All of lore.kernel.org
 help / color / mirror / Atom feed
From: "Chris Torek via GitGitGadget" <gitgitgadget@gmail.com>
To: git@vger.kernel.org
Cc: Chris Torek <chris.torek@gmail.com>, Chris Torek <chris.torek@gmail.com>
Subject: [PATCH v2 2/3] git diff: improve A...B merge-base handling
Date: Tue, 09 Jun 2020 19:00:22 +0000	[thread overview]
Message-ID: <100fa4034771e58b65cdac2f3dfb48531c07b735.1591729224.git.gitgitgadget@gmail.com> (raw)
In-Reply-To: <pull.804.v2.git.git.1591729224.gitgitgadget@gmail.com>

From: Chris Torek <chris.torek@gmail.com>

When git diff is given a symmetric difference A...B, it chooses
some merge base from the two specified commits (as documented).

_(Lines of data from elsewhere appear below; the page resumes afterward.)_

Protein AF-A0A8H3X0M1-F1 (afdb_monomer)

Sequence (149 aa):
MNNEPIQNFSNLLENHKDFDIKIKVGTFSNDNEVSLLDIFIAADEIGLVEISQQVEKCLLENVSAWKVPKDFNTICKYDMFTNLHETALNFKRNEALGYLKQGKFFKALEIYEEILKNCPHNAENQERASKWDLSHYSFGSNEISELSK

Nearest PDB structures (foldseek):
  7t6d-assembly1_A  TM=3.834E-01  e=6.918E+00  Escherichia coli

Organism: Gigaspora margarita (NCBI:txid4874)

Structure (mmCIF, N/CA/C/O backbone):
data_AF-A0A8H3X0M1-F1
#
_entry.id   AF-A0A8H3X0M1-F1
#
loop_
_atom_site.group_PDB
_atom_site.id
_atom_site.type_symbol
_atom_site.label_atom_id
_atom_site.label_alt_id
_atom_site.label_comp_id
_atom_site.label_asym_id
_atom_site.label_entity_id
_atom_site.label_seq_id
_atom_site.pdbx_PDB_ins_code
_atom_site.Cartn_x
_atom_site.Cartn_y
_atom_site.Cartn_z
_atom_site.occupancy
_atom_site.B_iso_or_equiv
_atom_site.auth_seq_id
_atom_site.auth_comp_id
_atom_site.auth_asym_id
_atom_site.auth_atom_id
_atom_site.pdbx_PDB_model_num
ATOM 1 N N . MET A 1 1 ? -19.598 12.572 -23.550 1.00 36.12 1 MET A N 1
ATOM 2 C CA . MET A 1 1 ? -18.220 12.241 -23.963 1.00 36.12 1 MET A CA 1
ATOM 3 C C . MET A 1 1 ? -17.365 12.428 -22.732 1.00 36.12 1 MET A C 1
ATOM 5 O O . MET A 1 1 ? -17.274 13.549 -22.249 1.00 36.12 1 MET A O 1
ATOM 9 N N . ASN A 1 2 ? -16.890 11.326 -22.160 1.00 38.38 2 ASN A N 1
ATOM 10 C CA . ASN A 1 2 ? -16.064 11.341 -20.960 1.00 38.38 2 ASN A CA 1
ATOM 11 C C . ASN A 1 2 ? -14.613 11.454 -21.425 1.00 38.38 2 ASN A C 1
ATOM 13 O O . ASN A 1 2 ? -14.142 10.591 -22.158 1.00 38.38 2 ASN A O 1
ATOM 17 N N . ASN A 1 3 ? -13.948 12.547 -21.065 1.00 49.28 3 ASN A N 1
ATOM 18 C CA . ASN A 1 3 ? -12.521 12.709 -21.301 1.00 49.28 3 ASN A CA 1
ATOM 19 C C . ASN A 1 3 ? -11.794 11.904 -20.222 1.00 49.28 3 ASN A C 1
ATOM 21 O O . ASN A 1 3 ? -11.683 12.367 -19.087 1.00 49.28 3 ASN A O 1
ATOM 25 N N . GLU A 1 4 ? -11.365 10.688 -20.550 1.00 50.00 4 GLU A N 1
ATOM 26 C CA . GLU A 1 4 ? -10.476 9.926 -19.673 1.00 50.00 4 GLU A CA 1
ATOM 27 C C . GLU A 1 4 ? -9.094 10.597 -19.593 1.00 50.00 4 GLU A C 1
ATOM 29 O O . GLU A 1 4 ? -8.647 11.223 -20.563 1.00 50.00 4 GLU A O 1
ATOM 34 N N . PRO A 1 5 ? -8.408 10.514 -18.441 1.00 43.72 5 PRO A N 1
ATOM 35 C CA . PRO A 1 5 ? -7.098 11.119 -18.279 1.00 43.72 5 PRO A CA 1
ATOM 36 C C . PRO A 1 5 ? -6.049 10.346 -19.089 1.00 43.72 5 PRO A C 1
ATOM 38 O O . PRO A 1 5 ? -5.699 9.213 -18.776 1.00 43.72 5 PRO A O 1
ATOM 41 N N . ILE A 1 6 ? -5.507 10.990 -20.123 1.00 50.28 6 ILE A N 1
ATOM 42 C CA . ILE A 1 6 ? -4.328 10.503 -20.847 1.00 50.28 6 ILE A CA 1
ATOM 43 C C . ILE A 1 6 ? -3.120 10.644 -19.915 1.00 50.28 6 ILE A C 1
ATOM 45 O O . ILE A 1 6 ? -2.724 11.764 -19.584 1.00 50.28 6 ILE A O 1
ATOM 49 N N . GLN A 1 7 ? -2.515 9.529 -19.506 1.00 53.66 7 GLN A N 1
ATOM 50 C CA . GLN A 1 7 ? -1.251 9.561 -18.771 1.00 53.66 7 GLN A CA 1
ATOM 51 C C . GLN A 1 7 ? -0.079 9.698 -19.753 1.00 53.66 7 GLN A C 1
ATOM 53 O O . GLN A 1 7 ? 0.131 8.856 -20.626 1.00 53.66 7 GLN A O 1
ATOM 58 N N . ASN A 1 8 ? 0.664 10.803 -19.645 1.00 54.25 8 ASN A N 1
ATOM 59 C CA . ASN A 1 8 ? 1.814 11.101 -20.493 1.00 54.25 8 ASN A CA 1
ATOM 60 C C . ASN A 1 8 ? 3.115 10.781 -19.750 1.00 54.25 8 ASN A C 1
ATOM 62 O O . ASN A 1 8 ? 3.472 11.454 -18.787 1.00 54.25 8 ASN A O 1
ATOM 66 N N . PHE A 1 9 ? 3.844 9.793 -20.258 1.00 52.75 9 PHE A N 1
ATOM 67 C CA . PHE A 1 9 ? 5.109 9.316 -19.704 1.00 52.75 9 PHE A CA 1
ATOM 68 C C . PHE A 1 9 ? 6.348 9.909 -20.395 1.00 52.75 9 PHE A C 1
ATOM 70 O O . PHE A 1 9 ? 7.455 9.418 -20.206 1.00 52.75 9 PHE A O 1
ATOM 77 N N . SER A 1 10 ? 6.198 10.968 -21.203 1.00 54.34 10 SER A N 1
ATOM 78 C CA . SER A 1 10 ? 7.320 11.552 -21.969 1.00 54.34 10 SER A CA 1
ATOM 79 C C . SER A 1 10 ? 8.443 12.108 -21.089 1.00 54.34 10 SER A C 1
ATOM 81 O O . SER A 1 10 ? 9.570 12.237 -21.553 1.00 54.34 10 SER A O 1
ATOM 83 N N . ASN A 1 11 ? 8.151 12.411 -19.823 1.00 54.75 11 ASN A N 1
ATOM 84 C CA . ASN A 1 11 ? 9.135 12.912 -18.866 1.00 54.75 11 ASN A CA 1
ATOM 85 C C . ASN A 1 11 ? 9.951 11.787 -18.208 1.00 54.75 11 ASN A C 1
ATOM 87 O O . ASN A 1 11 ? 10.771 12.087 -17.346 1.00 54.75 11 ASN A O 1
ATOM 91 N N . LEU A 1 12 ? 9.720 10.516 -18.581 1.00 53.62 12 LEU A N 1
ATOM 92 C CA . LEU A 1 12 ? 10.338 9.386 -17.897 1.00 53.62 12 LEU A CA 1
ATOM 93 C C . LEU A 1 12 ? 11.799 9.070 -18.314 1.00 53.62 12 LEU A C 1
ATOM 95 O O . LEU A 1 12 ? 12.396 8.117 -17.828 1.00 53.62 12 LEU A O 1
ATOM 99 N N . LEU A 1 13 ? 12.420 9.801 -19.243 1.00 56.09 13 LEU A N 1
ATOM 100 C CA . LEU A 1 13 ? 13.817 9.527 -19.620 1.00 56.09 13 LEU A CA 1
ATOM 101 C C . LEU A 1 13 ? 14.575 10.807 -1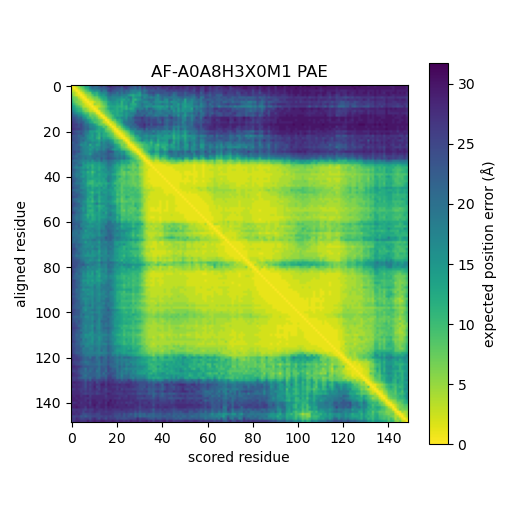9.993 1.00 56.09 13 LEU A C 1
ATOM 103 O O . LEU A 1 13 ? 14.529 11.253 -21.139 1.00 56.09 13 LEU A O 1
ATOM 107 N N . GLU A 1 14 ? 15.364 11.336 -19.057 1.00 52.59 14 GLU A N 1
ATOM 108 C CA . GLU A 1 14 ? 16.574 12.099 -19.386 1.00 52.59 14 GLU A CA 1
ATOM 109 C C . GLU A 1 14 ? 17.778 11.146 -19.281 1.00 52.59 14 GLU A C 1
ATOM 111 O O . GLU A 1 14 ? 18.230 10.789 -18.199 1.00 52.59 14 GLU A O 1
ATOM 116 N N . ASN A 1 15 ? 18.264 10.658 -20.427 1.00 53.12 15 ASN A N 1
ATOM 117 C CA . ASN A 1 15 ? 19.278 9.599 -20.492 1.00 53.12 15 ASN A CA 1
ATOM 118 C C . ASN A 1 15 ? 20.680 10.043 -20.024 1.00 53.12 15 ASN A C 1
ATOM 120 O O . ASN A 1 15 ? 21.178 11.099 -20.423 1.00 53.12 15 ASN A O 1
ATOM 124 N N . HIS A 1 16 ? 21.371 9.156 -19.296 1.00 47.75 16 HIS A N 1
ATOM 125 C CA . HIS A 1 16 ? 22.811 9.232 -19.017 1.00 47.75 16 HIS A CA 1
ATOM 126 C C . HIS A 1 16 ? 23.641 8.637 -20.177 1.00 47.75 16 HIS A C 1
ATOM 128 O O . HIS A 1 16 ? 23.233 7.673 -20.822 1.00 47.75 16 HIS A O 1
ATOM 134 N N . LYS A 1 17 ? 24.820 9.214 -20.448 1.00 53.53 17 LYS A N 1
ATOM 135 C CA . LYS A 1 17 ? 25.574 9.102 -21.719 1.00 53.53 17 LYS A CA 1
ATOM 136 C C . LYS A 1 17 ? 26.220 7.747 -22.068 1.00 53.53 17 LYS A C 1
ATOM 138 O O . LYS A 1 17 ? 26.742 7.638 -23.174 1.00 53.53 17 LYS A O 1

This fails, however, if there is *no* merge base: instead, you
see the differences between A and B, which is certainly not what
is expected.

Moreover, if additional revisions are specified on the command
line ("git diff A...B C"), the results get a bit weird:

 * If there is a symmetric difference merge base, this is used
   as the left side of the diff.  The last final ref is used as
   the right side.
 * If there is no merge base, the symmetric status is completely
   lost.  We will produce a combined diff instead.

Similar weirdness occurs if you use, e.g., "git diff C A...B D".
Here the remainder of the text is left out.